(RECORD SET begins)

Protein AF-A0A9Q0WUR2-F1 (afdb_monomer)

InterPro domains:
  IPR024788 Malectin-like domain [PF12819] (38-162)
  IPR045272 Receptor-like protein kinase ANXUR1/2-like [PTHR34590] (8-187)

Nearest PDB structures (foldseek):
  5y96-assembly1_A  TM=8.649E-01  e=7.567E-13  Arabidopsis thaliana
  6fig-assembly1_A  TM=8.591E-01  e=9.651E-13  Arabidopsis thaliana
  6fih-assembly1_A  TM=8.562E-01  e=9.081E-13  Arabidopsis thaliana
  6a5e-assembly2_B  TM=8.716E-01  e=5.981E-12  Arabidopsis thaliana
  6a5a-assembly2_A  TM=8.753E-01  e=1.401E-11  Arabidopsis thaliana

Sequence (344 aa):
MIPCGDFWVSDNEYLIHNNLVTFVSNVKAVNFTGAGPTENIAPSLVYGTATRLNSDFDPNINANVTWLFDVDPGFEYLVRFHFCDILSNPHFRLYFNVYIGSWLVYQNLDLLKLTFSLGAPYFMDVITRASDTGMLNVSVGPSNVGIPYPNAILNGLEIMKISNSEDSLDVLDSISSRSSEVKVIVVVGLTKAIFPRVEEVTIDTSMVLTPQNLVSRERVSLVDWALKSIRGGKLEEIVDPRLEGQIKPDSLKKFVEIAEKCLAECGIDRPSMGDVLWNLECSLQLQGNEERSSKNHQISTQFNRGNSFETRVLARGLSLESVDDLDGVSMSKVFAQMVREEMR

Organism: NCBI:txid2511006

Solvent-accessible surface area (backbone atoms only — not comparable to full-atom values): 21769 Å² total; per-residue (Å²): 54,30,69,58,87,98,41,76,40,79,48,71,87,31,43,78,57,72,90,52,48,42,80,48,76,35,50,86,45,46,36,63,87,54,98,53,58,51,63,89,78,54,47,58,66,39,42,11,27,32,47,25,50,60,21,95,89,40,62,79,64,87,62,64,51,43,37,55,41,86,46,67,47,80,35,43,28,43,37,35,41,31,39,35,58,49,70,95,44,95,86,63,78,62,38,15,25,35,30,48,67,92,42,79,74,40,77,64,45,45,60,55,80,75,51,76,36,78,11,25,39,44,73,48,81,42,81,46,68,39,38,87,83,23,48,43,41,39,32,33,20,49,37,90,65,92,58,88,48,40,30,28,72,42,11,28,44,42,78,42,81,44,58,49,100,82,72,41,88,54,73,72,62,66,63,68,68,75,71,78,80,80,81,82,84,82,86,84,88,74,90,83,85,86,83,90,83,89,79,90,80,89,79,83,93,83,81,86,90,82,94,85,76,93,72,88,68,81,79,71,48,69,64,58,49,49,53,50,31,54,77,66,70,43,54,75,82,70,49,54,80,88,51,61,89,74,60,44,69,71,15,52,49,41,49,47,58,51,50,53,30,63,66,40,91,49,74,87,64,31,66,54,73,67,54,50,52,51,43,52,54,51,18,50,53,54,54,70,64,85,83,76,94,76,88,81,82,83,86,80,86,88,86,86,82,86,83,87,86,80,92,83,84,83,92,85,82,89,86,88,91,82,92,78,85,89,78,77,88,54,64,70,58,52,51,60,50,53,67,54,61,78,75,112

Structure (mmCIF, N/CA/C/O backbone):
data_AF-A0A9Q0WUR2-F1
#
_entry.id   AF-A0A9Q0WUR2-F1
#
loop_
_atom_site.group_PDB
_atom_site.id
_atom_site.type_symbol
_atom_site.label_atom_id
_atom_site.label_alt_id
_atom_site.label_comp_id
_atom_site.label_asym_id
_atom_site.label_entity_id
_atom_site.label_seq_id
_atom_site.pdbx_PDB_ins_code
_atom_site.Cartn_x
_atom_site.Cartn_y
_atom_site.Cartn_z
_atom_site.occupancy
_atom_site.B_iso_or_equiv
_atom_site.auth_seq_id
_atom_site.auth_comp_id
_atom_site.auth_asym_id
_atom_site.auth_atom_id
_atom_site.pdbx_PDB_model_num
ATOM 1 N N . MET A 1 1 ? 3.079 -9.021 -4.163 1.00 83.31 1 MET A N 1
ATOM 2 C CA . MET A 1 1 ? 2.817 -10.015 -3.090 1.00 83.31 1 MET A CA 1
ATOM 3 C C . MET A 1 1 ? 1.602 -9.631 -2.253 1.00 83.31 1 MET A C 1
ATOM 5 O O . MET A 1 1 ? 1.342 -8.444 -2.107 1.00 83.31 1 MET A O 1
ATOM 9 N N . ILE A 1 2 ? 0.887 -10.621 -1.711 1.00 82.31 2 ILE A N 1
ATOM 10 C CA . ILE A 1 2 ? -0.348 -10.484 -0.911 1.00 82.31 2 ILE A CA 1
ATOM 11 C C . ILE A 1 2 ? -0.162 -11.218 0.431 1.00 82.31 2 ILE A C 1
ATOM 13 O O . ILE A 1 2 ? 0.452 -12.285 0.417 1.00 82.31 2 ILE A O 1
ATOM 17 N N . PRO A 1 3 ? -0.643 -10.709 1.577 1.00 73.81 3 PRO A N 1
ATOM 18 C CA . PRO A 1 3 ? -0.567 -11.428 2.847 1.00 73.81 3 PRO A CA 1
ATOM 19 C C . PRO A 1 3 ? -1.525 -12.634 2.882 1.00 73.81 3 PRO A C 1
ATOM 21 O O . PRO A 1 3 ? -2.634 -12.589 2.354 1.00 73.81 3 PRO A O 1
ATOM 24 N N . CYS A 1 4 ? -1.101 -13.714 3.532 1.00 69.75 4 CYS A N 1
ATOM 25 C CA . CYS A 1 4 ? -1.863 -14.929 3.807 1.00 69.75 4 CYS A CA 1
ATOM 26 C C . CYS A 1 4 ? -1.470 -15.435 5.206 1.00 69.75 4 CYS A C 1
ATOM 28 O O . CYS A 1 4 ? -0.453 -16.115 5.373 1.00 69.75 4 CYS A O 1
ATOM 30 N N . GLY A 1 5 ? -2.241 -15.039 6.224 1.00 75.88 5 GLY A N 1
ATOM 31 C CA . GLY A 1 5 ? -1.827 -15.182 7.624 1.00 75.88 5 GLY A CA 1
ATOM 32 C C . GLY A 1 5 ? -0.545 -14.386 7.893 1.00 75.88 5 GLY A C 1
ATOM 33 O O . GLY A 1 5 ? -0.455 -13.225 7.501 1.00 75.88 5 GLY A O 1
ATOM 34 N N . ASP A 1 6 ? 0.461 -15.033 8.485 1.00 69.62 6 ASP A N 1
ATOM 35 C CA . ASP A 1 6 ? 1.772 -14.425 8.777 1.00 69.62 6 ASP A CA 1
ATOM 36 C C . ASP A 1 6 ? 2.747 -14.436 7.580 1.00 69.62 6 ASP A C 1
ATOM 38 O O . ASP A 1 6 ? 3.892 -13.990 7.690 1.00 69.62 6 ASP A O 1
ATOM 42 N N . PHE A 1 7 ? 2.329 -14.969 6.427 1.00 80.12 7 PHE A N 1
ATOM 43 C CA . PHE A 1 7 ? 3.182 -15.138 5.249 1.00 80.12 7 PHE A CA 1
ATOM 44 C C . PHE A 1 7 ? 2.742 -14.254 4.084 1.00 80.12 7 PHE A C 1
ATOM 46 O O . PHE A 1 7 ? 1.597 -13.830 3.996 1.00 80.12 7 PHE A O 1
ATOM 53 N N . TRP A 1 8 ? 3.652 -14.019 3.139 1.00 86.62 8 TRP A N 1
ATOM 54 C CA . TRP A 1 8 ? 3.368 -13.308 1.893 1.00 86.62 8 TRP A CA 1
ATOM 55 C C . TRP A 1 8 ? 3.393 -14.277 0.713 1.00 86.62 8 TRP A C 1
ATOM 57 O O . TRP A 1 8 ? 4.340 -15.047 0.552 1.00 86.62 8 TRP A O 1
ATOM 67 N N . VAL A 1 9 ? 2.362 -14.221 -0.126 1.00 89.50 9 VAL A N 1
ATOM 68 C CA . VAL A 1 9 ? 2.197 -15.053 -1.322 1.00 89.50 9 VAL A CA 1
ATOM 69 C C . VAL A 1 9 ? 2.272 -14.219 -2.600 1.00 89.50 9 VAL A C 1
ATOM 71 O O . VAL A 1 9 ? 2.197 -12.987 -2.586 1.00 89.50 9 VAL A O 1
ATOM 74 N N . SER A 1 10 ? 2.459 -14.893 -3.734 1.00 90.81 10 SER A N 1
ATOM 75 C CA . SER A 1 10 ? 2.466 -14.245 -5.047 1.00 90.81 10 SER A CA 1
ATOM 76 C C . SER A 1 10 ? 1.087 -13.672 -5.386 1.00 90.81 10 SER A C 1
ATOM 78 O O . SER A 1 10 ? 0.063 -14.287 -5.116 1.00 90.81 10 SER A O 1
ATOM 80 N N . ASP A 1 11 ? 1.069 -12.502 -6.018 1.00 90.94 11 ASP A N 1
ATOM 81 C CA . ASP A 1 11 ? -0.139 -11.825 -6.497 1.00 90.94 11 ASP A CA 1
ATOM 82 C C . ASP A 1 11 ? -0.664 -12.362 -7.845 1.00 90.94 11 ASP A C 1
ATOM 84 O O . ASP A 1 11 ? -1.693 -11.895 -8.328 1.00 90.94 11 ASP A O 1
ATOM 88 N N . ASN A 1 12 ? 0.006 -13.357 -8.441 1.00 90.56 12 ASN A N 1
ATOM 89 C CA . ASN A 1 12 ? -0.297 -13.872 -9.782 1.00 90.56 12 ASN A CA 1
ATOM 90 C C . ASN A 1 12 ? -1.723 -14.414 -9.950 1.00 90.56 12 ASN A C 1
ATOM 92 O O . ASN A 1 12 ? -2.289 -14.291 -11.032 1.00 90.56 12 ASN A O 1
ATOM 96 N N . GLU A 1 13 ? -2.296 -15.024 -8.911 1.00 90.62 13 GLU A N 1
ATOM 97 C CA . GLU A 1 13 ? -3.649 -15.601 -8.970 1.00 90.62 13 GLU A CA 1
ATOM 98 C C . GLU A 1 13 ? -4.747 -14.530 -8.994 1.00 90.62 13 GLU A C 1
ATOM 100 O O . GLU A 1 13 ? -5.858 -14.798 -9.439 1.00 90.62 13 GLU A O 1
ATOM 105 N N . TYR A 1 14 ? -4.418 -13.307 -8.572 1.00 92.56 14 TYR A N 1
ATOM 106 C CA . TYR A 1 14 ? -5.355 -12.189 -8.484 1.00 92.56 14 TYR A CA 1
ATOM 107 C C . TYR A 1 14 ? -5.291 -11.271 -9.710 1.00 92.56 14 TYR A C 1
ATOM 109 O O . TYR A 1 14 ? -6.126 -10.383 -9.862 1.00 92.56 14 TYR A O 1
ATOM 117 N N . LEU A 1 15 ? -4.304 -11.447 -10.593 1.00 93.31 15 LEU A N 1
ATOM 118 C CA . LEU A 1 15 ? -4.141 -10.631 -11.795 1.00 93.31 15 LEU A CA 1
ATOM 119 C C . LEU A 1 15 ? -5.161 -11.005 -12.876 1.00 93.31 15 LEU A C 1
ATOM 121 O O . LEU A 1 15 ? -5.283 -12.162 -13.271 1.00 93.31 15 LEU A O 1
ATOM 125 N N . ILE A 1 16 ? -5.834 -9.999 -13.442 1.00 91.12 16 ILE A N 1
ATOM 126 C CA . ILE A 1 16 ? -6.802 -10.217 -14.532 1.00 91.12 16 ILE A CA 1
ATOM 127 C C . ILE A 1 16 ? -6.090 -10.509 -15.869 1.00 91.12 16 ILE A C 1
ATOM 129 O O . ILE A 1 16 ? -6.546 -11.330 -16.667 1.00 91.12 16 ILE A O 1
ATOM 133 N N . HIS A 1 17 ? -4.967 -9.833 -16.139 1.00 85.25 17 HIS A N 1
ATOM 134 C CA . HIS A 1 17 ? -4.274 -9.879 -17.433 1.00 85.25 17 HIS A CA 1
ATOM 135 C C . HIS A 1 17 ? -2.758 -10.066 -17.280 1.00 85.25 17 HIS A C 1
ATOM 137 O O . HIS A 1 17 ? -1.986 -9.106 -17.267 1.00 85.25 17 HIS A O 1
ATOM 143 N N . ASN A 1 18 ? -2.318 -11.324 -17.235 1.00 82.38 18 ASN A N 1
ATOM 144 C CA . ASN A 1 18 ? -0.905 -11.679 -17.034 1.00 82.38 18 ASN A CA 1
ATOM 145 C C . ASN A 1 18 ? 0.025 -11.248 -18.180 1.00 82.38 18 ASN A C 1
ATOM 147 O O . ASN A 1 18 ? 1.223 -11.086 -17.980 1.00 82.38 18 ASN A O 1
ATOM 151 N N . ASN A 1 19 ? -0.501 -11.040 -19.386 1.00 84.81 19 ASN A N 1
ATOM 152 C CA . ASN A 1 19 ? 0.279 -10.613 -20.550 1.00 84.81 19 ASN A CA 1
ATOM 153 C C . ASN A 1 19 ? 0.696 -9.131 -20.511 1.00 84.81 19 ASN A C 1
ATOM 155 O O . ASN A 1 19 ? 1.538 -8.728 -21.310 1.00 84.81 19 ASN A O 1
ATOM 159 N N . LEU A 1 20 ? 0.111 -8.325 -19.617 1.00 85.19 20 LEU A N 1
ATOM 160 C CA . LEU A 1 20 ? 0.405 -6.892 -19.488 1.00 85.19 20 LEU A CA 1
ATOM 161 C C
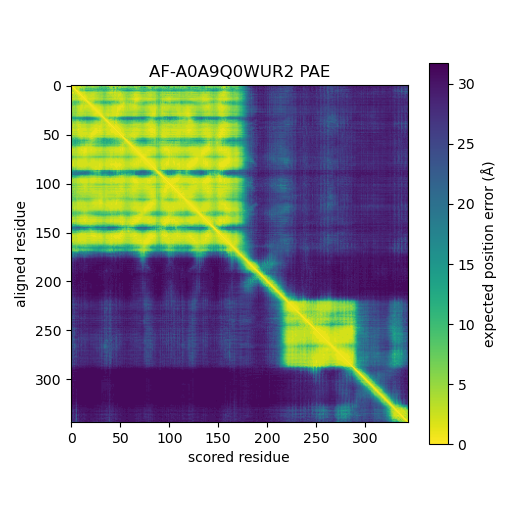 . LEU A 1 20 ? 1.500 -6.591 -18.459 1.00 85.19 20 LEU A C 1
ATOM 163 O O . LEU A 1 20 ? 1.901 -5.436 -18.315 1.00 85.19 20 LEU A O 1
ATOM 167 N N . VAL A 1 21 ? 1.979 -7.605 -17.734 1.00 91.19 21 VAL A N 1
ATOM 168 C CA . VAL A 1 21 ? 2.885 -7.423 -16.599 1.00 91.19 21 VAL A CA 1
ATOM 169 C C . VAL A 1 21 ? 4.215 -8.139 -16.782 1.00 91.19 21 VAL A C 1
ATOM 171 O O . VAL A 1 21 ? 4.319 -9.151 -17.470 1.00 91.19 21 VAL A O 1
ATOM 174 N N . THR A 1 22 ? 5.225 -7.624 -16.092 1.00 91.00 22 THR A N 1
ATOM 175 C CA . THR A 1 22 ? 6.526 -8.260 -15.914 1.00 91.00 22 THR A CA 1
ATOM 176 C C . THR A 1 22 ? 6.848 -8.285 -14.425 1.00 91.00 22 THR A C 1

(RECORD SET ends)

(WHAT YOU SHOULD DO):
Start with the first line. Please copy exactly each line of the listing through the one with "Organism: NCBI:txid2511006", including it.

(WORKED SOLUTION):
Protein AF-A0A9Q0WUR2-F1 (afdb_monomer)

InterPro domains:
  IPR024788 Malectin-like domain [PF12819] (38-162)
  IPR045272 Receptor-like protein kinase ANXUR1/2-like [PTHR34590] (8-187)

Nearest PDB structures (foldseek):
  5y96-assembly1_A  TM=8.649E-01  e=7.567E-13  Arabidopsis thaliana
  6fig-assembly1_A  TM=8.591E-01  e=9.651E-13  Arabidopsis thaliana
  6fih-assembly1_A  TM=8.562E-01  e=9.081E-13  Arabidopsis thaliana
  6a5e-assembly2_B  TM=8.716E-01  e=5.981E-12  Arabidopsis thaliana
  6a5a-assembly2_A  TM=8.753E-01  e=1.401E-11  Arabidopsis thaliana

Sequence (344 aa):
MIPCGDFWVSDNEYLIHNNLVTFVSNVKAVNFTGAGPTENIAPSLVYGTATRLNSDFDPNINANVTWLFDVDPGFEYLVRFHFCDILSNPHFRLYFNVYIGSWLVYQNLDLLKLTFSLGAPYFMDVITRASDTGMLNVSVGPSNVGIPYPNAILNGLEIMKISNSEDSLDVLDSISSRSSEVKVIVVVGLTKAIFPRVEEVTIDTSMVLTPQNLVSRERVSLVDWALKSIRGGKLEEIVDPRLEGQIKPDSLKKFVEIAEKCLAECGIDRPSMGDVLWNLECSLQLQGNEERSSKNHQISTQFNRGNSFETRVLARGLSLESVDDLDGVSMSKVFAQMVREEMR

Organism: NCBI:txid2511006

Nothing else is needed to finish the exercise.